• _PROVIDED INFORMATION_
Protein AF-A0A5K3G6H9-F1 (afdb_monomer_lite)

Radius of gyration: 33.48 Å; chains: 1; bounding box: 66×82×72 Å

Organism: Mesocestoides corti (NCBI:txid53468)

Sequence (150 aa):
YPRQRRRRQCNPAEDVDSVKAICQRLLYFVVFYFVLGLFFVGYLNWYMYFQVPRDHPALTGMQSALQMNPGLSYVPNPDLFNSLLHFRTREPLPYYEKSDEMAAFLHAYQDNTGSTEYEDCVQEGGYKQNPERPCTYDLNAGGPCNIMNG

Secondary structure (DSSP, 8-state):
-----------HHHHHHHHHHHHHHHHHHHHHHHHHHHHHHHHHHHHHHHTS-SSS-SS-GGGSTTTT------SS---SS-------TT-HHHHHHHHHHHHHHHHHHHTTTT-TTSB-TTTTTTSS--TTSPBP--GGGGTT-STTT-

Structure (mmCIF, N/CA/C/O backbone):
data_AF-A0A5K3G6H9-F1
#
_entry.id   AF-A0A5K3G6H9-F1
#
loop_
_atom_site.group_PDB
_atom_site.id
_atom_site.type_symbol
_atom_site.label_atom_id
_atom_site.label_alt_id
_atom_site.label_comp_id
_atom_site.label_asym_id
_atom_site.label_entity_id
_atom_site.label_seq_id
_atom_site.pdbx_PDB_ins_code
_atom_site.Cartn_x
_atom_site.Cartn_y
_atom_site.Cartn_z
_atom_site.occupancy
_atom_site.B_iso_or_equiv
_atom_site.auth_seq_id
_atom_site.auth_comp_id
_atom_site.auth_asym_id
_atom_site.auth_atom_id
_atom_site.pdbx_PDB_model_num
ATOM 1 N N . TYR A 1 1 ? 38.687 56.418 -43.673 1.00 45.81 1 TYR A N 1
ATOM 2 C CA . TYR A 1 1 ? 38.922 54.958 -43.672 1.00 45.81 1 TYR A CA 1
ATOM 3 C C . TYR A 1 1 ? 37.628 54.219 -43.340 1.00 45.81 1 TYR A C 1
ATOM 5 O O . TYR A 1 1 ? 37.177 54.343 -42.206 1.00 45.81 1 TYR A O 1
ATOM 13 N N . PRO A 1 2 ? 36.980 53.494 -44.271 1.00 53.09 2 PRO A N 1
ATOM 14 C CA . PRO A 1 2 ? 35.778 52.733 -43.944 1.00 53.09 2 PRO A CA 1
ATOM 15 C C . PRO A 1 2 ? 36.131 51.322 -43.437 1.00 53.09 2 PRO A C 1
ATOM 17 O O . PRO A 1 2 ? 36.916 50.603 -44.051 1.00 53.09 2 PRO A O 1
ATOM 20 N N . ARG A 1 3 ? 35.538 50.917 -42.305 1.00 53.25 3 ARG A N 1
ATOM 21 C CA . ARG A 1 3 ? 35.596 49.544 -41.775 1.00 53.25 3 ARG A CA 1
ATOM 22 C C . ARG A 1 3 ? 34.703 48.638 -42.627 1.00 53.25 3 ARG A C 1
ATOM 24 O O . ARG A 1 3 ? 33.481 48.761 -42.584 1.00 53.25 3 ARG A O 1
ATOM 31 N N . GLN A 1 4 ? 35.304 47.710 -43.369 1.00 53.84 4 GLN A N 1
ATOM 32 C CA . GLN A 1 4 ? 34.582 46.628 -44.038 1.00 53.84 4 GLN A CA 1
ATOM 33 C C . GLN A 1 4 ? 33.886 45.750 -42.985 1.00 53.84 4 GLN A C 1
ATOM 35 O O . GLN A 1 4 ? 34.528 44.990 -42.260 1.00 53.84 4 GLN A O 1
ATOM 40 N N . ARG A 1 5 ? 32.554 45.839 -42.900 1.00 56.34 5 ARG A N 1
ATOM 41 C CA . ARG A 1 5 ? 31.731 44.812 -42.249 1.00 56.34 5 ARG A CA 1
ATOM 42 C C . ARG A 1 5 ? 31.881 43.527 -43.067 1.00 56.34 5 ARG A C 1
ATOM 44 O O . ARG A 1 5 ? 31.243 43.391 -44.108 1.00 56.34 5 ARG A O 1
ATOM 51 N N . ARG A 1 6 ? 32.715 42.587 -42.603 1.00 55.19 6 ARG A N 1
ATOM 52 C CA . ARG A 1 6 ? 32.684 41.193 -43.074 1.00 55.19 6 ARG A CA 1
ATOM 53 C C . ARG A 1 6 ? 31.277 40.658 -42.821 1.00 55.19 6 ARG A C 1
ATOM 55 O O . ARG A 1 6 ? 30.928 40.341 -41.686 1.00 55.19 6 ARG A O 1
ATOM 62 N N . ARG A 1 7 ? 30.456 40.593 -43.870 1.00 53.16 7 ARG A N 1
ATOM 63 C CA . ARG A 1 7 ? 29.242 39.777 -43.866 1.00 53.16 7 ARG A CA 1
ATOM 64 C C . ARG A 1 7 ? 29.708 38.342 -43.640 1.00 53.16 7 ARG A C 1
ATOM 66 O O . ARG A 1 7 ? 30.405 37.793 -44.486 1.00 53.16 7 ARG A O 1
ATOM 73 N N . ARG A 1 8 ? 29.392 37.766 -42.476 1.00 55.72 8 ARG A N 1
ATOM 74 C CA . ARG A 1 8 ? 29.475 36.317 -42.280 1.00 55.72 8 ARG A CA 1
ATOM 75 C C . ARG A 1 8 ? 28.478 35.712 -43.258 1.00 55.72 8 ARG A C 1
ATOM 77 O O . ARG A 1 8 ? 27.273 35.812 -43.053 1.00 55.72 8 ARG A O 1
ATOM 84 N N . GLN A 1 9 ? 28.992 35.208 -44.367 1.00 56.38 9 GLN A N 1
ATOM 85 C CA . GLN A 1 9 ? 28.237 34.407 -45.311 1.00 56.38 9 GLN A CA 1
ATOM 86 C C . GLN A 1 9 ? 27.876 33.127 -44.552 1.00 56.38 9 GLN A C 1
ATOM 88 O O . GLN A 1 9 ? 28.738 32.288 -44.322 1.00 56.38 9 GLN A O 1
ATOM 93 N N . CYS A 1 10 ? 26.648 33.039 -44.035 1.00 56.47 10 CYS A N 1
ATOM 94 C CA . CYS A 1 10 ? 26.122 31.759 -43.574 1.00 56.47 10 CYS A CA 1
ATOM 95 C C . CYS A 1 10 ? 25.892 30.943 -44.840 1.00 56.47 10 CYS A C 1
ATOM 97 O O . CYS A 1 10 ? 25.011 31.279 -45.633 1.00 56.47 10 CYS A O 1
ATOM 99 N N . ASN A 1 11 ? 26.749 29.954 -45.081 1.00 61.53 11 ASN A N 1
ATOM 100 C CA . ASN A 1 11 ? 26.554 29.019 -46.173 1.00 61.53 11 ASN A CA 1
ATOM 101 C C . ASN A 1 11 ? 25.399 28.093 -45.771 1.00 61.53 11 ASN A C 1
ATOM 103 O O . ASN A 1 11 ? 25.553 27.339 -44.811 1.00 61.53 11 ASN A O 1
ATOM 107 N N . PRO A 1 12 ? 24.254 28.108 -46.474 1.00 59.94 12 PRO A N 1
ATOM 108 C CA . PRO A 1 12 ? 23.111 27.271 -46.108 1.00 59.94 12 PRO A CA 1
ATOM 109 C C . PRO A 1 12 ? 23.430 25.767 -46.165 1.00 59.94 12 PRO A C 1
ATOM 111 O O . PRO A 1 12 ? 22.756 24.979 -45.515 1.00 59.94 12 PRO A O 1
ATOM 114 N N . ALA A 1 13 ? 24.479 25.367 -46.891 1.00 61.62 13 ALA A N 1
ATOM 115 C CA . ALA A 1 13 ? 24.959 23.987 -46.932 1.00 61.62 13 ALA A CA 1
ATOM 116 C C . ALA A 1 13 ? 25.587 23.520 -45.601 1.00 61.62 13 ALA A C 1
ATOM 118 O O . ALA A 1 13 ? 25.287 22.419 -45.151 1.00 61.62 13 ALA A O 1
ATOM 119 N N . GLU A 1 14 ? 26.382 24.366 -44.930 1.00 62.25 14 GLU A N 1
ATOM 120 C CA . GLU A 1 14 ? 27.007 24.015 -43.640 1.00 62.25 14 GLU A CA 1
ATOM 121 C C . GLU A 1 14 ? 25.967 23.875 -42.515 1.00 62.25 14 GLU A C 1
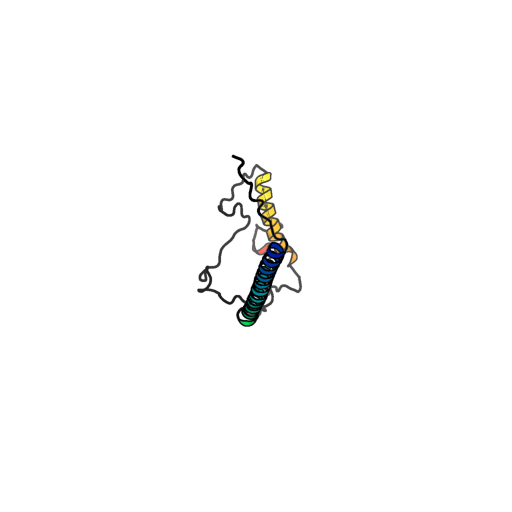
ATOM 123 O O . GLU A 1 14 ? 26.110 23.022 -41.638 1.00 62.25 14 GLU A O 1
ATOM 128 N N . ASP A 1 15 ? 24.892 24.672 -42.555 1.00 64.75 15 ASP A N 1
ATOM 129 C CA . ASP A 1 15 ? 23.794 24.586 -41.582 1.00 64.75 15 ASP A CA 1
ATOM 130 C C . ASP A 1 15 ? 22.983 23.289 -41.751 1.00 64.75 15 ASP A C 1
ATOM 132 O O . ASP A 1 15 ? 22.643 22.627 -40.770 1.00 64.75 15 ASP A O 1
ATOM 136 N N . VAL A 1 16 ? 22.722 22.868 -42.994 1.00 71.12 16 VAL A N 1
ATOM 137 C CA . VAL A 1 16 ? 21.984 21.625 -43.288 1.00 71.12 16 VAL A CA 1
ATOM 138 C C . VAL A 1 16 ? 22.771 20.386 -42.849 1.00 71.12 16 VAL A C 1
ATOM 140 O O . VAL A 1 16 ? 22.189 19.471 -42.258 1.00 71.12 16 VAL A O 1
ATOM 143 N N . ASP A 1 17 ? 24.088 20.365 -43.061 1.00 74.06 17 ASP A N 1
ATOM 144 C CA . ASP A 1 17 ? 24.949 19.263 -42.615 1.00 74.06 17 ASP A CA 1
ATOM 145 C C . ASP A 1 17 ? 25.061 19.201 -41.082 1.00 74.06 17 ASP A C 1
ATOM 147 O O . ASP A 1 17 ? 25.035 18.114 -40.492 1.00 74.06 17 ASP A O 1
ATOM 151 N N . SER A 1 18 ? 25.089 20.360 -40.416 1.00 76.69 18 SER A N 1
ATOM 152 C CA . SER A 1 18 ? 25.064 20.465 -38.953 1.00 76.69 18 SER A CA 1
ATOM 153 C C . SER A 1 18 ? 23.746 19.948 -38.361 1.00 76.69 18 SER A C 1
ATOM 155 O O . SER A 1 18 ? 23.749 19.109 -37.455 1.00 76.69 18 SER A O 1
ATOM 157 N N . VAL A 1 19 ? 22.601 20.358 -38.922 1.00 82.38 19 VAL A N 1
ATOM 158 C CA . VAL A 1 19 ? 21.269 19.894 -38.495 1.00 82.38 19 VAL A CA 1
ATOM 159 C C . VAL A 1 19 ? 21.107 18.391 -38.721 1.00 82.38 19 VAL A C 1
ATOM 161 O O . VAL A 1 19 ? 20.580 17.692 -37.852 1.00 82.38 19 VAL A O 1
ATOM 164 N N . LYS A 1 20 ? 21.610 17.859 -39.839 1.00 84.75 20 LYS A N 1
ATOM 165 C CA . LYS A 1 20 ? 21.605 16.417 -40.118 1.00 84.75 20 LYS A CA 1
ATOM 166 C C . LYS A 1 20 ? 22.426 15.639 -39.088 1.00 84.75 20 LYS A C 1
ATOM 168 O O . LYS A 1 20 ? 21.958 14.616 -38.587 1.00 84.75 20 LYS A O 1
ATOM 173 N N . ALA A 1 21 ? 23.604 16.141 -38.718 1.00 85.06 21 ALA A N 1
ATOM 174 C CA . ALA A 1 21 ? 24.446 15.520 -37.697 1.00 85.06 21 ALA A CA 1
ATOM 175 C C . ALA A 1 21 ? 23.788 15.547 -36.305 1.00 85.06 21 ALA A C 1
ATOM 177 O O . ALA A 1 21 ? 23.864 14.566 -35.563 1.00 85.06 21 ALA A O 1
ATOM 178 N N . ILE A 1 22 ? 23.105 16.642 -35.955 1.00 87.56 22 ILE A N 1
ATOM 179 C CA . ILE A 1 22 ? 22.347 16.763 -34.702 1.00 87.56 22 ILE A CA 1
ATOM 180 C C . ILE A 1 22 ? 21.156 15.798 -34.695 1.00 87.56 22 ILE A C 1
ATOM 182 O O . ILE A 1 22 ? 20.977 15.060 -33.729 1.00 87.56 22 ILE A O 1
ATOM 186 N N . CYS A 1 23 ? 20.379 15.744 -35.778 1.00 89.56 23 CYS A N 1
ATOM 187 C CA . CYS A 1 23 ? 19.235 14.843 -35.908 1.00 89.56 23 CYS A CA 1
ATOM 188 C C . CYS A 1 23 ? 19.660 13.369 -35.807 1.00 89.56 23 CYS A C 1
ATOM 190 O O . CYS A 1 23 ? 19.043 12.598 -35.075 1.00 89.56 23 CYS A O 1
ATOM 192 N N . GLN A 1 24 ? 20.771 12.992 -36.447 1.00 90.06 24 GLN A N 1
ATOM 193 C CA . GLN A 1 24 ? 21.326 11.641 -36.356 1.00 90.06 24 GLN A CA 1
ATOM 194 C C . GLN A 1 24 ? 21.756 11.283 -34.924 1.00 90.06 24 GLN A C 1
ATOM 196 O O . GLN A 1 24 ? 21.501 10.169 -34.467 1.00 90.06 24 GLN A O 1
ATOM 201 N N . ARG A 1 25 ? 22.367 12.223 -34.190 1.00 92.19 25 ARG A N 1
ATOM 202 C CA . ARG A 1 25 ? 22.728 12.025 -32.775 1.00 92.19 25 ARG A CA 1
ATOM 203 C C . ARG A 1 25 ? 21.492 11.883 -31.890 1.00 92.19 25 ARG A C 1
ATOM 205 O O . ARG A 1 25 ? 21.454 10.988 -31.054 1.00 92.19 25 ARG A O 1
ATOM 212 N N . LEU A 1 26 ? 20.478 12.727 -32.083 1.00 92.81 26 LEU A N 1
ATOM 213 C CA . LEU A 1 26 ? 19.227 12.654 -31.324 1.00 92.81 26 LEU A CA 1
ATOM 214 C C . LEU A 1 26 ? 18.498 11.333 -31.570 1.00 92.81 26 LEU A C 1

• _WHAT YOU WILL DO_
If a line falls between the first line of the entries and the line containing "ATOM 24 O O", or is one of those two, restate it word for word; leave all other lines out.

• _EXERCISE ANSWER_
Protein AF-A0A5K3G6H9-F1 (afdb_monomer_lite)

Radius of gyration: 33.48 Å; chains: 1; bounding box: 66×82×72 Å

Organism: Mesocestoides corti (NCBI:txid53468)

Sequence (150 aa):
YPRQRRRRQCNPAEDVDSVKAICQRLLYFVVFYFVLGLFFVGYLNWYMYFQVPRDHPALTGMQSALQMNPGLSYVPNPDLFNSLLHFRTREPLPYYEKSDEMAAFLHAYQDNTGSTEYEDCVQEGGYKQNPERPCTYDLNAGGPCNIMNG

Secondary structure (DSSP, 8-state):
-----------HHHHHHHHHHHHHHHHHHHHHHHHHHHHHHHHHHHHHHHTS-SSS-SS-GGGSTTTT------SS---SS-------TT-HHHHHHHHHHHHHHHHHHHTTTT-TTSB-TTTTTTSS--TTSPBP--GGGGTT-STTT-

Structure (mmCIF, N/CA/C/O backbone):
data_AF-A0A5K3G6H9-F1
#
_entry.id   AF-A0A5K3G6H9-F1
#
loop_
_atom_site.group_PDB
_atom_site.id
_atom_site.type_symbol
_atom_site.label_atom_id
_atom_site.label_alt_id
_atom_site.label_comp_id
_atom_site.label_asym_id
_atom_site.label_entity_id
_atom_site.label_seq_id
_atom_site.pdbx_PDB_ins_code
_atom_site.Cartn_x
_atom_site.Cartn_y
_atom_site.Cartn_z
_atom_site.occupancy
_atom_site.B_iso_or_equiv
_atom_site.auth_seq_id
_atom_site.auth_comp_id
_atom_site.auth_asym_id
_atom_site.auth_atom_id
_atom_site.pdbx_PDB_model_num
ATOM 1 N N . TYR A 1 1 ? 38.687 56.418 -43.673 1.00 45.81 1 TYR A N 1
ATOM 2 C CA . TYR A 1 1 ? 38.922 54.958 -43.672 1.00 45.81 1 TYR A CA 1
ATOM 3 C C . TYR A 1 1 ? 37.628 54.219 -43.340 1.00 45.81 1 TYR A C 1
ATOM 5 O O . TYR A 1 1 ? 37.177 54.343 -42.206 1.00 45.81 1 TYR A O 1
ATOM 13 N N . PRO A 1 2 ? 36.980 53.494 -44.271 1.00 53.09 2 PRO A N 1
ATOM 14 C CA . PRO A 1 2 ? 35.778 52.733 -43.944 1.00 53.09 2 PRO A CA 1
ATOM 15 C C . PRO A 1 2 ? 36.131 51.322 -43.437 1.00 53.09 2 PRO A C 1
ATOM 17 O O . PRO A 1 2 ? 36.916 50.603 -44.051 1.00 53.09 2 PRO A O 1
ATOM 20 N N . ARG A 1 3 ? 35.538 50.917 -42.305 1.00 53.25 3 ARG A N 1
ATOM 21 C CA . ARG A 1 3 ? 35.596 49.544 -41.775 1.00 53.25 3 ARG A CA 1
ATOM 22 C C . ARG A 1 3 ? 34.703 48.638 -42.627 1.00 53.25 3 ARG A C 1
ATOM 24 O O . ARG A 1 3 ? 33.481 48.761 -42.584 1.00 53.25 3 ARG A O 1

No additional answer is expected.